REQUIREMENT:
When you reach the line containing "Protein AF-A0A7S0WMU6-F1 (afdb_monomer_lite)" in the entries below, start writing out each line exactly, and stop after the line containing "ATOM 2 C CA . ALA".

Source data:
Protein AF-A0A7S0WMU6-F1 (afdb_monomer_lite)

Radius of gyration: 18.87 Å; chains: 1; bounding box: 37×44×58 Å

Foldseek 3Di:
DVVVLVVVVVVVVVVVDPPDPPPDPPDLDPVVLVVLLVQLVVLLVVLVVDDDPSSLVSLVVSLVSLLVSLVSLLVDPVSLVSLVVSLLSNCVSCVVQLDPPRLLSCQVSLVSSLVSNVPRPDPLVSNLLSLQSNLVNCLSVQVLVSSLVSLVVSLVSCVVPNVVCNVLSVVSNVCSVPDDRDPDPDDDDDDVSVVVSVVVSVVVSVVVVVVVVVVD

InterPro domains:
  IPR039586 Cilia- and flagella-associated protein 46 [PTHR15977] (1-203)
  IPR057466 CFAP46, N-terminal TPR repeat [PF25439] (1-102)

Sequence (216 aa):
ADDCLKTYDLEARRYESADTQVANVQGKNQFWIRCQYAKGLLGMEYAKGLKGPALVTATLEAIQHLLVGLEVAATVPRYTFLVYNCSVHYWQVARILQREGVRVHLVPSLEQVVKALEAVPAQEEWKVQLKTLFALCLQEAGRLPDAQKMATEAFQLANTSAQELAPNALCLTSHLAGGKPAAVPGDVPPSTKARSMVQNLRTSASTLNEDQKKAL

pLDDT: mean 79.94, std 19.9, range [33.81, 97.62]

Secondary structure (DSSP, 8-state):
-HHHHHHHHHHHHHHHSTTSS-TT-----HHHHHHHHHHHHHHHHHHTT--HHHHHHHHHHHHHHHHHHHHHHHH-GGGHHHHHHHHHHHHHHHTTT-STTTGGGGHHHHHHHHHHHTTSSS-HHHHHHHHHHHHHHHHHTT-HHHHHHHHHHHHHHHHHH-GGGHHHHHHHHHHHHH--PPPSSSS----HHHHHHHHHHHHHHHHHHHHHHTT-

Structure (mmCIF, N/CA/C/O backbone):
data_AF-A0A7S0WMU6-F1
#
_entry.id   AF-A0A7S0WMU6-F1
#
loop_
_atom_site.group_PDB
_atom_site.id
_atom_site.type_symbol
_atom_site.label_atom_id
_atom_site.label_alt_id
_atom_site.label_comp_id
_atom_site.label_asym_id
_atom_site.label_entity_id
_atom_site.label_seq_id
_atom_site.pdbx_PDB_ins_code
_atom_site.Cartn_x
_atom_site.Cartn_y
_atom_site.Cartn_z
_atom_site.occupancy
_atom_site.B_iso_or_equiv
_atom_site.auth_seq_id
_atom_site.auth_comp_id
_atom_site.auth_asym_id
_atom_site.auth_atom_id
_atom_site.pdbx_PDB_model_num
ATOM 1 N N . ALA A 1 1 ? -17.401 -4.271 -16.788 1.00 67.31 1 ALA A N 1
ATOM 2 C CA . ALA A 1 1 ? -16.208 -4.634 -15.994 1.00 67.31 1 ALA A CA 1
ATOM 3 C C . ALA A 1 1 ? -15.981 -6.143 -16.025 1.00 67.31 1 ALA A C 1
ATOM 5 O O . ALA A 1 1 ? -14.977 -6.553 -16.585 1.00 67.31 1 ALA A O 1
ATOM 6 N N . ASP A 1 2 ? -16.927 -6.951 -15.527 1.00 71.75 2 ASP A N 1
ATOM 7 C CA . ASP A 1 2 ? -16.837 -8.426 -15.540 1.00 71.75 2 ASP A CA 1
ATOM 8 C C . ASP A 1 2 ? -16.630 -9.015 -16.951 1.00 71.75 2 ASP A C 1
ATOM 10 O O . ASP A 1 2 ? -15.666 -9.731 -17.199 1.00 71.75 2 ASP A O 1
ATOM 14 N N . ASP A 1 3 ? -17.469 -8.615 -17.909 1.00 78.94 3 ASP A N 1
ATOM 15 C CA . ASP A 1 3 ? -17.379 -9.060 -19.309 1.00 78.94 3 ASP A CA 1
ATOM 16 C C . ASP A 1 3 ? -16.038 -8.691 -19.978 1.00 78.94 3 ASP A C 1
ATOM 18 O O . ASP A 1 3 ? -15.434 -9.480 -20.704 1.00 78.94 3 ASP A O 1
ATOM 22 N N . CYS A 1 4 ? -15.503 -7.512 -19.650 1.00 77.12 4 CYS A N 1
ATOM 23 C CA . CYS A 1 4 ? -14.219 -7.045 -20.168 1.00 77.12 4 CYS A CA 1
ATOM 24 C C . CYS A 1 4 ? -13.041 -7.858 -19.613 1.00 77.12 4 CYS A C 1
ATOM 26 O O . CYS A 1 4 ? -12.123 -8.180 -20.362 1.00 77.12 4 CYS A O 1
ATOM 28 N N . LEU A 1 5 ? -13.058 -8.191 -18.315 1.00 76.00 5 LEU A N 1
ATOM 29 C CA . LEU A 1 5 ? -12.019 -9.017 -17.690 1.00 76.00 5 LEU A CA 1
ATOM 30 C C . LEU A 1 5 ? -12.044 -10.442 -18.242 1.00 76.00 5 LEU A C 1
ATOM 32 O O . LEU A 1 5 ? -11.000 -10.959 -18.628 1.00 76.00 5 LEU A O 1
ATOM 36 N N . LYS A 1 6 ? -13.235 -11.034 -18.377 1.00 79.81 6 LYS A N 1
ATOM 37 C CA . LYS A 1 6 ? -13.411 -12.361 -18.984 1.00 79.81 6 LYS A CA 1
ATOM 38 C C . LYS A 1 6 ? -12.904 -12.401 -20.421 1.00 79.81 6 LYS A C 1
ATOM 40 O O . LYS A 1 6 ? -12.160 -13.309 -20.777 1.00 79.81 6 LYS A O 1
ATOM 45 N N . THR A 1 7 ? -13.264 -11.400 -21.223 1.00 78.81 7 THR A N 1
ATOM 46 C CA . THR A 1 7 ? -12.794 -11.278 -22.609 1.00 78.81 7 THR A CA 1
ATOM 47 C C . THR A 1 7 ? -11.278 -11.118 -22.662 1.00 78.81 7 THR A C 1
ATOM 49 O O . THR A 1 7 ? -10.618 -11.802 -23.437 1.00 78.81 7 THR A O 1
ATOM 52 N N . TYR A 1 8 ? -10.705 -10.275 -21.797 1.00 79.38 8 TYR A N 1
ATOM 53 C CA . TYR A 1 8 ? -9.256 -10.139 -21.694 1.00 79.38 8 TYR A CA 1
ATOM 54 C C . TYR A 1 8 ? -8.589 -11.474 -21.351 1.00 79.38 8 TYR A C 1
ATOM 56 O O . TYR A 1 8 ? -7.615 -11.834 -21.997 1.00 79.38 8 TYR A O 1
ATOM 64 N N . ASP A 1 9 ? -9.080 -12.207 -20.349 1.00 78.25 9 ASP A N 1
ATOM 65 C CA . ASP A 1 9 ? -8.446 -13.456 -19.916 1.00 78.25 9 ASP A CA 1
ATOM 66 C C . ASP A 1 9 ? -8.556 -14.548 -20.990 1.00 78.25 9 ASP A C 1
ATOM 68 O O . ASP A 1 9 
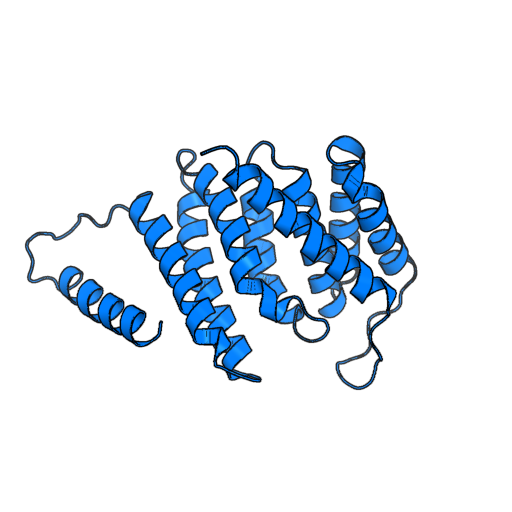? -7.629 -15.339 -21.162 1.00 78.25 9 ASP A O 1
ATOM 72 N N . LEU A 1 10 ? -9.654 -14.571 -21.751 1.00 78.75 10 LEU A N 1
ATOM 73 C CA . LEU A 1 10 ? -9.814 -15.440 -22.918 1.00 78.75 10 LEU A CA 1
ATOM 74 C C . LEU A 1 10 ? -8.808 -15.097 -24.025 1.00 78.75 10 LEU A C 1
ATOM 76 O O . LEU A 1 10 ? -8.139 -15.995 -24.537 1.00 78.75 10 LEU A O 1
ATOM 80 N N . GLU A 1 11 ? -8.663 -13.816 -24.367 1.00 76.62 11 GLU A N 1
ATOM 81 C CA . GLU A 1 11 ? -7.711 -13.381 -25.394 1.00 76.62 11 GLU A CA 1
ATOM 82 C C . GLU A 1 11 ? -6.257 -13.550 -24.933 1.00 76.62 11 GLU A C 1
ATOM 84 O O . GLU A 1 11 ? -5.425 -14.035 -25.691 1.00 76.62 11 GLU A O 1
...
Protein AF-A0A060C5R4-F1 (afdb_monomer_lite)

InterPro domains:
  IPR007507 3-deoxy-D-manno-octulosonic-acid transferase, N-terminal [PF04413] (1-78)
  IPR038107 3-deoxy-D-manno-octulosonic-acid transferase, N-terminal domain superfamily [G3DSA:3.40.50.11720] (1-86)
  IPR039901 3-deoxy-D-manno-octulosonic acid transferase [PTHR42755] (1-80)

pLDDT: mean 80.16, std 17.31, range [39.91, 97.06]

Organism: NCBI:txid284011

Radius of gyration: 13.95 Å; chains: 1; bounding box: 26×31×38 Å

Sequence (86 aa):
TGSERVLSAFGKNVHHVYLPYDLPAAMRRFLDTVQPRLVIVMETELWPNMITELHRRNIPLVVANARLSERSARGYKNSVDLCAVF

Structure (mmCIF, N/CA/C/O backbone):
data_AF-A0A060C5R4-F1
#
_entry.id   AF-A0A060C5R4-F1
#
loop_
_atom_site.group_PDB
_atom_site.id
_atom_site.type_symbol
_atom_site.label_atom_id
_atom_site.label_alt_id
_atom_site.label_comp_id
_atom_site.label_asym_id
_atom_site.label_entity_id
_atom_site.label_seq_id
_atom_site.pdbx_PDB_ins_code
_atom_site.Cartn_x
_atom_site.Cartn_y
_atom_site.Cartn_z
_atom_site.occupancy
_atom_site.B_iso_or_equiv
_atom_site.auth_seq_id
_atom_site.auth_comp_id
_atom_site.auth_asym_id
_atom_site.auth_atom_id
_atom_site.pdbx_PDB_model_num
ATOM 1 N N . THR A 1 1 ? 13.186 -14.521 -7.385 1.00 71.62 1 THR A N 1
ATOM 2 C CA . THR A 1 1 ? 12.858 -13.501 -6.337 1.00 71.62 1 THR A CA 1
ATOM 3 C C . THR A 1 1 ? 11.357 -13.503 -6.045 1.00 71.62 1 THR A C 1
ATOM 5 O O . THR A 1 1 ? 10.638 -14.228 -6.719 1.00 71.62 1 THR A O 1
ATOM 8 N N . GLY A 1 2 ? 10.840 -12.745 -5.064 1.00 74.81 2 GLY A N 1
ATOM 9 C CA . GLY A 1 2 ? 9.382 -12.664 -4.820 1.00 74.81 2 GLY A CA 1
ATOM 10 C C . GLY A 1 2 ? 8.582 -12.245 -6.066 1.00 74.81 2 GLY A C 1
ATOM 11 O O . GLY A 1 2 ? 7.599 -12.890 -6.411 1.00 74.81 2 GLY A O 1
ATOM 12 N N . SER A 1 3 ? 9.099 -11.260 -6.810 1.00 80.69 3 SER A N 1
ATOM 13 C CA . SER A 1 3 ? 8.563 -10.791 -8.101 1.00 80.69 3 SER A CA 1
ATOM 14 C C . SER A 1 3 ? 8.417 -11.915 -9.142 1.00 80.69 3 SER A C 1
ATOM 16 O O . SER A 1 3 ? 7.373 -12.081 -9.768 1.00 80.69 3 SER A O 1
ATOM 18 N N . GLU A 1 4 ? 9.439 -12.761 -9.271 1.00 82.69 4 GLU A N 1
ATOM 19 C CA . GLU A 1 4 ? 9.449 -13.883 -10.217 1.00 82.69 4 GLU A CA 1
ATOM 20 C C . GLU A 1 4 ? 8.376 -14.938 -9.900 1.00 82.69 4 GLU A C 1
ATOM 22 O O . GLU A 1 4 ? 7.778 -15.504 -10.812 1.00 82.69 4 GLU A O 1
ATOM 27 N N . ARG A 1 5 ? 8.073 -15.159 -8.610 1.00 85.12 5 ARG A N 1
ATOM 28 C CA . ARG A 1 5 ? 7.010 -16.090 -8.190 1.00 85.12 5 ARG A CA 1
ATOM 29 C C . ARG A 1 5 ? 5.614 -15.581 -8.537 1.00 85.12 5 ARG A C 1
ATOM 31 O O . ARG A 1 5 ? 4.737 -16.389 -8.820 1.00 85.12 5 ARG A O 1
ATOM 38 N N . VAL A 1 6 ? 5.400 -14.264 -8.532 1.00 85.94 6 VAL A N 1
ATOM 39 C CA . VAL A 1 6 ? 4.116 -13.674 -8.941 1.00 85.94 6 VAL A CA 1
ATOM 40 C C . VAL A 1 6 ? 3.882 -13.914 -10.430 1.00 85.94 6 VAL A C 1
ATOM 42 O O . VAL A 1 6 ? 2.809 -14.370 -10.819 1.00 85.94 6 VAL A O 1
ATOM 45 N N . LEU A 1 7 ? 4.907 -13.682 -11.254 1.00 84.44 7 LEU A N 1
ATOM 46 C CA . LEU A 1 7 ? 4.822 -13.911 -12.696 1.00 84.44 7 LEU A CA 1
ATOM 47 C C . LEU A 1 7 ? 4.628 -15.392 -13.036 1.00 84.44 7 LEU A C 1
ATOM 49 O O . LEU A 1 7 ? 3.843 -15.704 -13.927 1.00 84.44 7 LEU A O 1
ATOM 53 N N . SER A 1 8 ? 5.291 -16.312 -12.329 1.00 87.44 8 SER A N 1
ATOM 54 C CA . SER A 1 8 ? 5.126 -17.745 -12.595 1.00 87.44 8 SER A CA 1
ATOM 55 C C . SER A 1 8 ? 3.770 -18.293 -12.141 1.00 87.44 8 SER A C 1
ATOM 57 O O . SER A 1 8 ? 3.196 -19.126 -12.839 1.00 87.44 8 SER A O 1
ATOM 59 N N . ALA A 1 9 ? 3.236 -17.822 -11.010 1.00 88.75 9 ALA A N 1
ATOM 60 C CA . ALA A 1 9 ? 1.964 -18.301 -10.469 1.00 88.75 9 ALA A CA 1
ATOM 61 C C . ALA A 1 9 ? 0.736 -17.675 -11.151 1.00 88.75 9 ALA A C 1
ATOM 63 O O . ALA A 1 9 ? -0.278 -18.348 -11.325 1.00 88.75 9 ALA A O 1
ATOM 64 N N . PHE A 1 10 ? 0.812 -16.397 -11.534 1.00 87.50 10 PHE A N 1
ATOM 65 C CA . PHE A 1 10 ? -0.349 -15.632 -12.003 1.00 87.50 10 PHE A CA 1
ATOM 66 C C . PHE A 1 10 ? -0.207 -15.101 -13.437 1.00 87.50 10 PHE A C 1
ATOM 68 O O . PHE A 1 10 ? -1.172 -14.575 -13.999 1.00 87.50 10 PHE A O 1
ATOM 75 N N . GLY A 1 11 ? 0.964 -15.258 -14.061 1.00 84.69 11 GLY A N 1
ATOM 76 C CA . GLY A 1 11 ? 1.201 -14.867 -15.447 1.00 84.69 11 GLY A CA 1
--
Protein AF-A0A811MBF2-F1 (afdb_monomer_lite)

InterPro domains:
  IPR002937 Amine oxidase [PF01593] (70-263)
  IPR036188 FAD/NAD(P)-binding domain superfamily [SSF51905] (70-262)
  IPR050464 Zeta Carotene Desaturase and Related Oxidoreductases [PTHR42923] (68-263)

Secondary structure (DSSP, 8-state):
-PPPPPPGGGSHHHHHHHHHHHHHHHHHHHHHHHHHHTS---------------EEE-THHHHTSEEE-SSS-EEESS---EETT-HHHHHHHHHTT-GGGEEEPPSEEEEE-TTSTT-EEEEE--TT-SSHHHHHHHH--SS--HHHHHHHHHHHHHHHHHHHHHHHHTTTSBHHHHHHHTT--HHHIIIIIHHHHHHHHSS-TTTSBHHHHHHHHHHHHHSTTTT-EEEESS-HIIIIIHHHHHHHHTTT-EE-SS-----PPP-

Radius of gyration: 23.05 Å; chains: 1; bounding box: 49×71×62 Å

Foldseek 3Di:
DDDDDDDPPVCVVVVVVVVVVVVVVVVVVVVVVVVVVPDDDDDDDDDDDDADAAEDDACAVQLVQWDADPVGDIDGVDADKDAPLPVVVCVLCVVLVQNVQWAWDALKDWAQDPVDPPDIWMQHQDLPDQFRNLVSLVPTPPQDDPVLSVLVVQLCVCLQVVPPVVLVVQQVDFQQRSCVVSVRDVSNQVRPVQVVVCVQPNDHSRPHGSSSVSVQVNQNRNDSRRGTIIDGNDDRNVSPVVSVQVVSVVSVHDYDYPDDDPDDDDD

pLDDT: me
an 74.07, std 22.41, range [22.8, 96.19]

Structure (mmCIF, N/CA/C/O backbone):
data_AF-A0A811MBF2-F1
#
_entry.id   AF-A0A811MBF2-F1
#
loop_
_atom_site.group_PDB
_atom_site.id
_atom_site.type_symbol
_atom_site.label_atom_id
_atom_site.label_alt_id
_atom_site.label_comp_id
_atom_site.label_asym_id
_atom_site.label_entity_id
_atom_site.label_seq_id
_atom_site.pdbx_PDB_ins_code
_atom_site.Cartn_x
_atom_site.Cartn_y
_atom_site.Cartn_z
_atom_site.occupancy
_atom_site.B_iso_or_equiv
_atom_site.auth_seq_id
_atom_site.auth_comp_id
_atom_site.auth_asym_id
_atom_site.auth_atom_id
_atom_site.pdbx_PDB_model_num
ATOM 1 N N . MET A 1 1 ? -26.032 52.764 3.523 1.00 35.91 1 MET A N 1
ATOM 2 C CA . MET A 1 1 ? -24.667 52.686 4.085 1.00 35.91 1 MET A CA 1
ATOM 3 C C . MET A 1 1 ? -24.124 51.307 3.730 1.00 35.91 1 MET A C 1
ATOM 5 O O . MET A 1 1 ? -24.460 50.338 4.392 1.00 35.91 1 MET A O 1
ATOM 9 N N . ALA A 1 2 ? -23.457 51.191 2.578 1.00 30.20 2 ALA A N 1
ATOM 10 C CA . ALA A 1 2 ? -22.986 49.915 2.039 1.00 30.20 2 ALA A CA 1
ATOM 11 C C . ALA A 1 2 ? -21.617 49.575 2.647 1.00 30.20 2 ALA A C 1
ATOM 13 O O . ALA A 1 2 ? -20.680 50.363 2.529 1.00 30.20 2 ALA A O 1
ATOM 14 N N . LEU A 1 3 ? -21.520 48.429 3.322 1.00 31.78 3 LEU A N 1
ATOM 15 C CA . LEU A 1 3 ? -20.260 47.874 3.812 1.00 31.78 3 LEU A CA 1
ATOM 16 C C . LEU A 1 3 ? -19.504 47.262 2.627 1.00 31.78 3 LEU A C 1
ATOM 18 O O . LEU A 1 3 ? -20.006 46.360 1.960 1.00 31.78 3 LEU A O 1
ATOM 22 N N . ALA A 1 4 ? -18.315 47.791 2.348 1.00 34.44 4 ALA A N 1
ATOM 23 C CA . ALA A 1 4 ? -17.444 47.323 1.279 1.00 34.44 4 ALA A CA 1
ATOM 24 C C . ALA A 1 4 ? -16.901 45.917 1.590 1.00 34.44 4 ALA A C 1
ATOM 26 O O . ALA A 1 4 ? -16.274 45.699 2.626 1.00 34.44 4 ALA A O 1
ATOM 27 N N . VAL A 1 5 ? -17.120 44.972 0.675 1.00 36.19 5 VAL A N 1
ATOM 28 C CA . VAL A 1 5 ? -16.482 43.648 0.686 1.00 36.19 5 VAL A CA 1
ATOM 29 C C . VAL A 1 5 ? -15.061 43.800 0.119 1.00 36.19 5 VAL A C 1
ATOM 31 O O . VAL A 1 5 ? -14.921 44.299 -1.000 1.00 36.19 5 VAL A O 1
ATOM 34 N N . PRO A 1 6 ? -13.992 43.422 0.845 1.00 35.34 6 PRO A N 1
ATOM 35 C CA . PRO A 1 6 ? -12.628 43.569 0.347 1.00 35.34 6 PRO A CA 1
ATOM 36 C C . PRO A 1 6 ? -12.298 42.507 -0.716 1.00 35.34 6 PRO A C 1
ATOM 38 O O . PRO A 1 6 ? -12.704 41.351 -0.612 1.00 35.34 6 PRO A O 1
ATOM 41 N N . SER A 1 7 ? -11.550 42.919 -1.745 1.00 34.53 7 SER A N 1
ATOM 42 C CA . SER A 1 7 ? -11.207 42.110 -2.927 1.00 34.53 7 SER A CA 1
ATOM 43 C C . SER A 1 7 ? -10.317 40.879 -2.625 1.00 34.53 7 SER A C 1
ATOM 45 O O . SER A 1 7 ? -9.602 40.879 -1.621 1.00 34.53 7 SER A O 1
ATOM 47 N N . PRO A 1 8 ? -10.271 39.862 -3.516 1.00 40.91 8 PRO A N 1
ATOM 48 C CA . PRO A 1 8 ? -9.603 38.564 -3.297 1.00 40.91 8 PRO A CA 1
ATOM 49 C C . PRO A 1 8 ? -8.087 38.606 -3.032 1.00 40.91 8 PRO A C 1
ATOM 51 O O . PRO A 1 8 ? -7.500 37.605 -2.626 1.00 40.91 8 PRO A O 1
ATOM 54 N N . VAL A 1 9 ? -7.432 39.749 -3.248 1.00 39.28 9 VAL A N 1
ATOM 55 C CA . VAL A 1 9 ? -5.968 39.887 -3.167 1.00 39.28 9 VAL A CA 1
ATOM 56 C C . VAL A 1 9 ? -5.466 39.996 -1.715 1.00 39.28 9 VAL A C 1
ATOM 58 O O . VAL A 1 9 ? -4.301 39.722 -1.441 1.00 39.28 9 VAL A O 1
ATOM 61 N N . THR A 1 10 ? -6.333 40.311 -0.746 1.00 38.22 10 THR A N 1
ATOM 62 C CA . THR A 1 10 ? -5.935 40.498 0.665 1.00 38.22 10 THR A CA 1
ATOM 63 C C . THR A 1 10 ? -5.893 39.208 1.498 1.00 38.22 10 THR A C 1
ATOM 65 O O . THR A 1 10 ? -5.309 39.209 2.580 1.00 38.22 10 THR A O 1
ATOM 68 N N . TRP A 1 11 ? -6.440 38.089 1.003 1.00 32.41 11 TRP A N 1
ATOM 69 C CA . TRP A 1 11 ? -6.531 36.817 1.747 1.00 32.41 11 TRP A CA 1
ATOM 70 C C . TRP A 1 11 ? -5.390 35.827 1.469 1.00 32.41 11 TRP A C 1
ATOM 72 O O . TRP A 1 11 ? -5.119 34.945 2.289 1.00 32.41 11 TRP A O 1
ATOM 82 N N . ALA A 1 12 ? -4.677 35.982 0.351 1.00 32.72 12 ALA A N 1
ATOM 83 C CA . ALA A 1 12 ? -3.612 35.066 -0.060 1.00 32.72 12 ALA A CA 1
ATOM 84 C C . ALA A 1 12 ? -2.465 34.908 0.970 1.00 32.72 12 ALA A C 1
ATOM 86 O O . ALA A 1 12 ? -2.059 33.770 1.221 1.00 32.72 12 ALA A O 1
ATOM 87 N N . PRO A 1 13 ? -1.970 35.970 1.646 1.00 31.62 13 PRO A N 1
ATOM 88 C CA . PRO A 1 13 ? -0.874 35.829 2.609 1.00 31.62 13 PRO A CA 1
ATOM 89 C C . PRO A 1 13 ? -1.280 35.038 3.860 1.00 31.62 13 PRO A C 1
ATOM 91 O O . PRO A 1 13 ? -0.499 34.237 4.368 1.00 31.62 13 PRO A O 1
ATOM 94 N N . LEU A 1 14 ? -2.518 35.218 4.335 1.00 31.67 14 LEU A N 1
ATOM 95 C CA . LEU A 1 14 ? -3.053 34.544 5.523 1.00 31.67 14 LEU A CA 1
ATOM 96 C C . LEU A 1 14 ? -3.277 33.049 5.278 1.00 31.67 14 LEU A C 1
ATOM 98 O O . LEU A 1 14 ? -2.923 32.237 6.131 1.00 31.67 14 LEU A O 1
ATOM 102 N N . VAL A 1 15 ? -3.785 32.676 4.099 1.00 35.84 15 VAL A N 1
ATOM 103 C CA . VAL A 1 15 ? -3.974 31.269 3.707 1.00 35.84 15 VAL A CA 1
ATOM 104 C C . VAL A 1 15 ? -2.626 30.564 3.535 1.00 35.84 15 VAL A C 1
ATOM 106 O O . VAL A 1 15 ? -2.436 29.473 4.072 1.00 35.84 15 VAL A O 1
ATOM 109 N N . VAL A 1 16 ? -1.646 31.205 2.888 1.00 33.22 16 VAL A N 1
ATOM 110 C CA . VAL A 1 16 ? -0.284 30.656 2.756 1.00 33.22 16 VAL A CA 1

EXPECTED OUTPUT:
Protein AF-A0A7S0WMU6-F1 (afdb_monomer_lite)

Radius of gyration: 18.87 Å; chains: 1; bounding box: 37×44×58 Å

Foldseek 3Di:
DVVVLVVVVVVVVVVVDPPDPPPDPPDLDPVVLVVLLVQLVVLLVVLVVDDDPSSLVSLVVSLVSLLVSLVSLLVDPVSLVSLVVSLLSNCVSCVVQLDPPRLLSCQVSLVSSLVSNVPRPDPLVSNLLSLQSNLVNCLSVQVLVSSLVSLVVSLVSCVVPNVVCNVLSVVSNVCSVPDDRDPDPDDDDDDVSVVVSVVVSVVVSVVVVVVVVVVD

InterPro domains:
  IPR039586 Cilia- and flagella-associated protein 46 [PTHR15977] (1-203)
  IPR057466 CFAP46, N-terminal TPR repeat [PF25439] (1-102)

Sequence (216 aa):
ADDCLKTYDLEARRYESADTQVANVQGKNQFWIRCQYAKGLLGMEYAKGLKGPALVTATLEAIQHLLVGLEVAATVPRYTFLVYNCSVHYWQVARILQREGVRVHLVPSLEQVVKALEAVPAQEEWKVQLKTLFALCLQEAGRLPDAQKMATEAFQLANTSAQELAPNALCLTSHLAGGKPAAVPGDVPPSTKARSMVQNLRTSASTLNEDQKKAL

pLDDT: mean 79.94, std 19.9, range [33.81, 97.62]

Secondary structure (DSSP, 8-state):
-HHHHHHHHHHHHHHHSTTSS-TT-----HHHHHHHHHHHHHHHHHHTT--HHHHHHHHHHHHHHHHHHHHHHHH-GGGHHHHHHHHHHHHHHHTTT-STTTGGGGHHHHHHHHHHHTTSSS-HHHHHHHHHHHHHHHHHTT-HHHHHHHHHHHHHHHHHH-GGGHHHHHHHHHHHHH--PPPSSSS----HHHHHHHHHHHHHHHHHHHHHHTT-

Structure (mmCIF, N/CA/C/O backbone):
data_AF-A0A7S0WMU6-F1
#
_entry.id   AF-A0A7S0WMU6-F1
#
loop_
_atom_site.group_PDB
_atom_site.id
_atom_site.type_symbol
_atom_site.label_atom_id
_atom_site.label_alt_id
_atom_site.label_comp_id
_atom_site.label_asym_id
_atom_site.label_entity_id
_atom_site.label_seq_id
_atom_site.pdbx_PDB_ins_code
_atom_site.Cartn_x
_atom_site.Cartn_y
_atom_site.Cartn_z
_atom_site.occupancy
_atom_site.B_iso_or_equiv
_atom_site.auth_seq_id
_atom_site.auth_comp_id
_atom_site.auth_asym_id
_atom_site.auth_atom_id
_atom_site.pdbx_PDB_model_num
ATOM 1 N N . ALA A 1 1 ? -17.401 -4.271 -16.788 1.00 67.31 1 ALA A N 1
ATOM 2 C CA . ALA A 1 1 ? -16.208 -4.634 -15.994 1.00 67.31 1 ALA A CA 1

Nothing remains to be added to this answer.